# [WORK ITEM]
Beneath this line are the data; copy exactly the part of them that opens with the line containing "ATOM 34 N N" and closes with the line containing "ATOM 38 O O", and only that part.

Stored entries:
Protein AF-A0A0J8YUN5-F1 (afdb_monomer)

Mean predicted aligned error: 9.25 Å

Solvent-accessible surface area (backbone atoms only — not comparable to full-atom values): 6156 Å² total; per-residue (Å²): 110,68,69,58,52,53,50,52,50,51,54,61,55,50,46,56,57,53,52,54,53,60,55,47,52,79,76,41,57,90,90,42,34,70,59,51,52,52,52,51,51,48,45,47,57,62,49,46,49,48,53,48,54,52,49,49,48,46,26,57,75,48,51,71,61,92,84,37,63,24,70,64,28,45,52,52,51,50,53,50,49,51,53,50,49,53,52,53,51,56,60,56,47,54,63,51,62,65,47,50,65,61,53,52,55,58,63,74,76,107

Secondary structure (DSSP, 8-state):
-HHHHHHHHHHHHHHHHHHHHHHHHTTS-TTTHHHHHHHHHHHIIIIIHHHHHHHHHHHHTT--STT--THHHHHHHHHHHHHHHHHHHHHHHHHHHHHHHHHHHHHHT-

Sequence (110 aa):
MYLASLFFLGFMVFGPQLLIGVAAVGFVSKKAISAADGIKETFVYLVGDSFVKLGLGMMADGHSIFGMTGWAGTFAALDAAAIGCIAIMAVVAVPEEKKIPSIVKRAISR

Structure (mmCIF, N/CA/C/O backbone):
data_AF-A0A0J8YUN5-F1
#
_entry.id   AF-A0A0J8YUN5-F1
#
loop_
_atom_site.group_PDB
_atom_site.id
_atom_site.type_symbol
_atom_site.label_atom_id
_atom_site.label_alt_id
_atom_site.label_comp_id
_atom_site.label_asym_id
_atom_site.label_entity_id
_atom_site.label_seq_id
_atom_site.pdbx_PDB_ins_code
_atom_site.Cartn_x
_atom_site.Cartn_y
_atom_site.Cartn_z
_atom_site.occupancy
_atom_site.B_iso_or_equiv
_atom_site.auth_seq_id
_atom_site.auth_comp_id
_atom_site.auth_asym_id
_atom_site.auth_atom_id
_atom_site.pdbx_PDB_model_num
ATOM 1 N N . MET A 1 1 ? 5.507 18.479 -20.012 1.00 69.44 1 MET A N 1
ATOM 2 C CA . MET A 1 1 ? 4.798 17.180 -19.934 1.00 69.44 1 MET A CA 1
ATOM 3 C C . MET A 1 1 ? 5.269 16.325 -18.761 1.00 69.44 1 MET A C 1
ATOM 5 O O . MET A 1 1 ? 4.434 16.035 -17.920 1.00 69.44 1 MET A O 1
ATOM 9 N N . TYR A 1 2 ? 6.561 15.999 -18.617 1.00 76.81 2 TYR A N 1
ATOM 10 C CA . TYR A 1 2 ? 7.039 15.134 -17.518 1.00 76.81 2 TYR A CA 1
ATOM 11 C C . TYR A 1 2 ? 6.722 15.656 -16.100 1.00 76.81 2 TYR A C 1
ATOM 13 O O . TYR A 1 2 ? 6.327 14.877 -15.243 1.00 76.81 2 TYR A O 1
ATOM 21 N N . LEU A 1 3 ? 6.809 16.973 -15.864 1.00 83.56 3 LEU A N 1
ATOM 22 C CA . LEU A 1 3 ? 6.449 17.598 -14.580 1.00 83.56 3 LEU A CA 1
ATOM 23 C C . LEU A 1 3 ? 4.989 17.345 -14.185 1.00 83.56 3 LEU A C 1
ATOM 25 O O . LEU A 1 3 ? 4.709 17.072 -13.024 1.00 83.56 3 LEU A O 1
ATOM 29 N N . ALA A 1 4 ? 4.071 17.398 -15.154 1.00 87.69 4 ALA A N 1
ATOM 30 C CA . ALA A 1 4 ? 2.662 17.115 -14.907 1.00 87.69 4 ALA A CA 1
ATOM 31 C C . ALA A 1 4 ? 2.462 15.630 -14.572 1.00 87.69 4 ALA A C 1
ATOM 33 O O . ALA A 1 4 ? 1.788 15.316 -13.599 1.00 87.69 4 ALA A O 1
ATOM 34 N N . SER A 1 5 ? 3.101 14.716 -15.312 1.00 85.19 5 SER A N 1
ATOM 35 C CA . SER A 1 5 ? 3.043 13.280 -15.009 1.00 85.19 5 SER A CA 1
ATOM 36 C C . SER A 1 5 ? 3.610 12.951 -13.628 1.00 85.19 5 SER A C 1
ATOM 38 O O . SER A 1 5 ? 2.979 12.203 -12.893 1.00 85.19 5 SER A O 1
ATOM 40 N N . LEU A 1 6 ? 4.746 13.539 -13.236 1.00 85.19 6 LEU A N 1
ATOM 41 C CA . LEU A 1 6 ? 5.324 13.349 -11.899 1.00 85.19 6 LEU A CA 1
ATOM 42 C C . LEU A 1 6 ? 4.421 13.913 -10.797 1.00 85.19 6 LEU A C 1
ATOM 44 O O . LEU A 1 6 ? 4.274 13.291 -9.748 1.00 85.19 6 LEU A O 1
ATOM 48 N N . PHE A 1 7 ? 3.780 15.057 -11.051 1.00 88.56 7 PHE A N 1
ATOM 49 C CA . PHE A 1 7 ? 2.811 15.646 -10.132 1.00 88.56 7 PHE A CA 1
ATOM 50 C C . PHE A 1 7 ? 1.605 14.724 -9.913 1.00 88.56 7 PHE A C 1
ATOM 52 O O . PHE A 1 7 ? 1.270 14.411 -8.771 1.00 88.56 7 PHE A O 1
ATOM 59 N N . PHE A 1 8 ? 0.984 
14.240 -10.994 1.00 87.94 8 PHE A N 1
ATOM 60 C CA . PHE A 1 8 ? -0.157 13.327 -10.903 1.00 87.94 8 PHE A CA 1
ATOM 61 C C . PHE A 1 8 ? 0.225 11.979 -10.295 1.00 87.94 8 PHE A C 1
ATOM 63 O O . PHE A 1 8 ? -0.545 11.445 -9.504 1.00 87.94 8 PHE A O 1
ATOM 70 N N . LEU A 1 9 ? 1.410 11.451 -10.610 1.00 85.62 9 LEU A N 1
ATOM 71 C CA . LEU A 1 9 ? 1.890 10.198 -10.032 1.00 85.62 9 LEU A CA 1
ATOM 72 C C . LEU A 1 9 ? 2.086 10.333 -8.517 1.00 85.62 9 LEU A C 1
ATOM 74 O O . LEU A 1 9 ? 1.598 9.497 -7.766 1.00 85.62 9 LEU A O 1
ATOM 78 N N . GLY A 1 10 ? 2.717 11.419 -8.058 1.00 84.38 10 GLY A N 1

# [EXERCISE SOLUTION]
ATOM 34 N N . SER A 1 5 ? 3.101 14.716 -15.312 1.00 85.19 5 SER A N 1
ATOM 35 C CA . SER A 1 5 ? 3.043 13.280 -15.009 1.00 85.19 5 SER A CA 1
ATOM 36 C C . SER A 1 5 ? 3.610 12.951 -13.628 1.00 85.19 5 SER A C 1
ATOM 38 O O . SER A 1 5 ? 2.979 12.203 -12.893 1.00 85.19 5 SER A O 1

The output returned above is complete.